Le fonds de pension des enseignants de l’Ontario, Ontario Teachers’ Pension Plan et Thoma Bravo LLC ont indiqué qu’ils allaient racheter le groupe américain Riverbed pour un montant de 3,6 milliards de dollars, rapporte l’agence Reuters. Depuis un peu plus d’un an, le principal actionnaire de Riverbed, Elliott Management, pousse Riverbed à la vente en raison d’un ralentissement de son activité et des difficultés rencontrées pour intégrer Opnet, une société de logiciels rachetée en 2012 pour environ 1 milliard de dollars. L’offre de 21 dollars par action en cash représente une prime de 12% par rapport au cours de clôture de Riverbed le 12 décembre.
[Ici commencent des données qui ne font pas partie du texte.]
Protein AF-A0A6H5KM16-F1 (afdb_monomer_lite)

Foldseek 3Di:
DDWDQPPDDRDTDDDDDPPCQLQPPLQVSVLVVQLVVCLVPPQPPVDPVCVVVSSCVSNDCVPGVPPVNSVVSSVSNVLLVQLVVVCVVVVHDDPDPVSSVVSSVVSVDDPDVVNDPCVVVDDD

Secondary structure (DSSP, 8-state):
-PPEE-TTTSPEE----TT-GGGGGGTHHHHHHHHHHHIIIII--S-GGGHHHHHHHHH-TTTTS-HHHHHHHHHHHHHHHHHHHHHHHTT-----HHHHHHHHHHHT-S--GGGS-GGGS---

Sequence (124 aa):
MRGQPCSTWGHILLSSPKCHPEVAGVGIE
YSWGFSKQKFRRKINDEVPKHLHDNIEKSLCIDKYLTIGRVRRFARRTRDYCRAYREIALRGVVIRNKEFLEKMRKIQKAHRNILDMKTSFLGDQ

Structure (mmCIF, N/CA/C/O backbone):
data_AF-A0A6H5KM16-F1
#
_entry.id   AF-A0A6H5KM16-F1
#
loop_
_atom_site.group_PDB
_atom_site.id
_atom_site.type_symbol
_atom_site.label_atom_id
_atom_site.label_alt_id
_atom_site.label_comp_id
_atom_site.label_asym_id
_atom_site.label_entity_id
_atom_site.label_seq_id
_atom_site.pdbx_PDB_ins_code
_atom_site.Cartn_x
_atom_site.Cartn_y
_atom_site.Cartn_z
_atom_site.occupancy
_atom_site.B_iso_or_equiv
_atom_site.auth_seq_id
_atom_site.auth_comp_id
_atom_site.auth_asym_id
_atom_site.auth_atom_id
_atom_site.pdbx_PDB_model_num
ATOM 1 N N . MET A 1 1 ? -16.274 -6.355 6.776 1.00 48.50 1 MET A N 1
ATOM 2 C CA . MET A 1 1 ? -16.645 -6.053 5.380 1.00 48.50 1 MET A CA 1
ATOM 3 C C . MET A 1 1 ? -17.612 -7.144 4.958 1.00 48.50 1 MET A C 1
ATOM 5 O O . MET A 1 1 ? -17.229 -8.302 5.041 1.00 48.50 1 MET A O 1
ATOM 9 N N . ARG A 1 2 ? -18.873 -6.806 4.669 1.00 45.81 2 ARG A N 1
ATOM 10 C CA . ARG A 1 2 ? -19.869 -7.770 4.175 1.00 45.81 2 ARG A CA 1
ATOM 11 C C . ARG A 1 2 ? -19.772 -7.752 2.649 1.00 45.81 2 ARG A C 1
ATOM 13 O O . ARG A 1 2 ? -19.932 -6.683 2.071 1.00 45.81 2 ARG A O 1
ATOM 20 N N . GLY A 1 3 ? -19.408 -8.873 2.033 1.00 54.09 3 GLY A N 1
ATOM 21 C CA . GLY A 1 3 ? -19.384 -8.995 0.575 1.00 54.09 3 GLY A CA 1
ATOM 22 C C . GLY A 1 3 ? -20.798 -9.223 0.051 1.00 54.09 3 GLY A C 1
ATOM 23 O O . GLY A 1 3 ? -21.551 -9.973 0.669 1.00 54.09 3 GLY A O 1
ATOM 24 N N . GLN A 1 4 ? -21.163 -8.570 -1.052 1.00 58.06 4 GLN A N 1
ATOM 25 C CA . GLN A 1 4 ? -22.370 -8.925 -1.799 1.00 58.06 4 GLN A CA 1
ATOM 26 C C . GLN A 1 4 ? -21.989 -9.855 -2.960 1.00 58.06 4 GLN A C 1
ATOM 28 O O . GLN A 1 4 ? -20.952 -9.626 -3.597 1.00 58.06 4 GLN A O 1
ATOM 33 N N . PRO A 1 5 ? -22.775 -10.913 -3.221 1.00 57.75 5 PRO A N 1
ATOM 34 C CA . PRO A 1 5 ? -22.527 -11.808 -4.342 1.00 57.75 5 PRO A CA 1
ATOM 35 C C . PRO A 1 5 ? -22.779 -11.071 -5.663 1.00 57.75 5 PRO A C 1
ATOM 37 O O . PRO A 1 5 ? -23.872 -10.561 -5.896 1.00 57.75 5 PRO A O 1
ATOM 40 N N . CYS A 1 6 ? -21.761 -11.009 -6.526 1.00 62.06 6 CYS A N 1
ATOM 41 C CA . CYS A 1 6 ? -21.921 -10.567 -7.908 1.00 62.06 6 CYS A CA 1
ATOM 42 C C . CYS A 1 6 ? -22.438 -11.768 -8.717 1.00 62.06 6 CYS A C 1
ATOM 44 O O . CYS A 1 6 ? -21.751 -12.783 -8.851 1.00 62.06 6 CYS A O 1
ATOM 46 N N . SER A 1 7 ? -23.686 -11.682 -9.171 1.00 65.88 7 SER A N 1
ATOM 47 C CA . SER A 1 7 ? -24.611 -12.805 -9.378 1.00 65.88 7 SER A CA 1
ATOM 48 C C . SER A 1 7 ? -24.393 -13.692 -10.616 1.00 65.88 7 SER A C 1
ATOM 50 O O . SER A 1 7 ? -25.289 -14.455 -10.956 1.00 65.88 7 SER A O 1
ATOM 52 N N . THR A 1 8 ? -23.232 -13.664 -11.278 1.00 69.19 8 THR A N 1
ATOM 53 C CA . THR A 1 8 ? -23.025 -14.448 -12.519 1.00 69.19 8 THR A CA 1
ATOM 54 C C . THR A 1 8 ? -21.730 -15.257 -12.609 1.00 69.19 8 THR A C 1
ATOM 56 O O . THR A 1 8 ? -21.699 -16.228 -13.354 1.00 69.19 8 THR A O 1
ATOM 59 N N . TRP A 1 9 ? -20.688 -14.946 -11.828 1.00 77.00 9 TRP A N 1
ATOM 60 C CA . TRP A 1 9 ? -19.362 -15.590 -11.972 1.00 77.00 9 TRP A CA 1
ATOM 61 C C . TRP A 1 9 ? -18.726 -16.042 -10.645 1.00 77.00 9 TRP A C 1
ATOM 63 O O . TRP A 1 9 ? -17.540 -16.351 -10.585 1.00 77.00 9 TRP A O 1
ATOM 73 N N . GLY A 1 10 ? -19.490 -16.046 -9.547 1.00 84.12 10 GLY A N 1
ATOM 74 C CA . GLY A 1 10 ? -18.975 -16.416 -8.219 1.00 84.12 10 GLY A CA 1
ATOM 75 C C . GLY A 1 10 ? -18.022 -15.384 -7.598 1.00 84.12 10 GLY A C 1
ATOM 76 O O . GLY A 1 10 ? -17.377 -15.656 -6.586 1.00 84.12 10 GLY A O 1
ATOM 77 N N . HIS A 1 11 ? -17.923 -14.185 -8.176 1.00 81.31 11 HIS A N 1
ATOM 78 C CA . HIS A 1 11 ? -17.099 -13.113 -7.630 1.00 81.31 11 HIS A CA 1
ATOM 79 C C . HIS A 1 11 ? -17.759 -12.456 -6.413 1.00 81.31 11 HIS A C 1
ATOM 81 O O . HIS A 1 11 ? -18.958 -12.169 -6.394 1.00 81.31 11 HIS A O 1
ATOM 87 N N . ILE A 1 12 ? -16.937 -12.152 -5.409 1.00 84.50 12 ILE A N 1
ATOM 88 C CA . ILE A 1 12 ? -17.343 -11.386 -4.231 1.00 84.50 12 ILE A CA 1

Le fonds de pension coréen NPS (National Pension Service) envisage d’ouvrir un bureau à Hong Kong ou Singapour dans le courant de l’année prochaine, rapporte Asian Investor.Le fonds de pension, dont les actifs sous gestion s’élèvent à environ 455 milliards de dollars, a par ailleurs présenté en interne un plan quinquennal qui prévoit une amélioration de son approche d’investissement, de sa gestion des risques et de ses infrastructures internes.La proportion des actifs sous gestion investis à l’international devrait notamment passer de 20% actuellement à 25% d’ici à 2019. Les investissements dans les actions globales devraient notamment passer de 11,3% (soit 45,5 milliards de dollars) cette année à au moins 15%, soit 110 milliards de dollars, d’ici à 2019.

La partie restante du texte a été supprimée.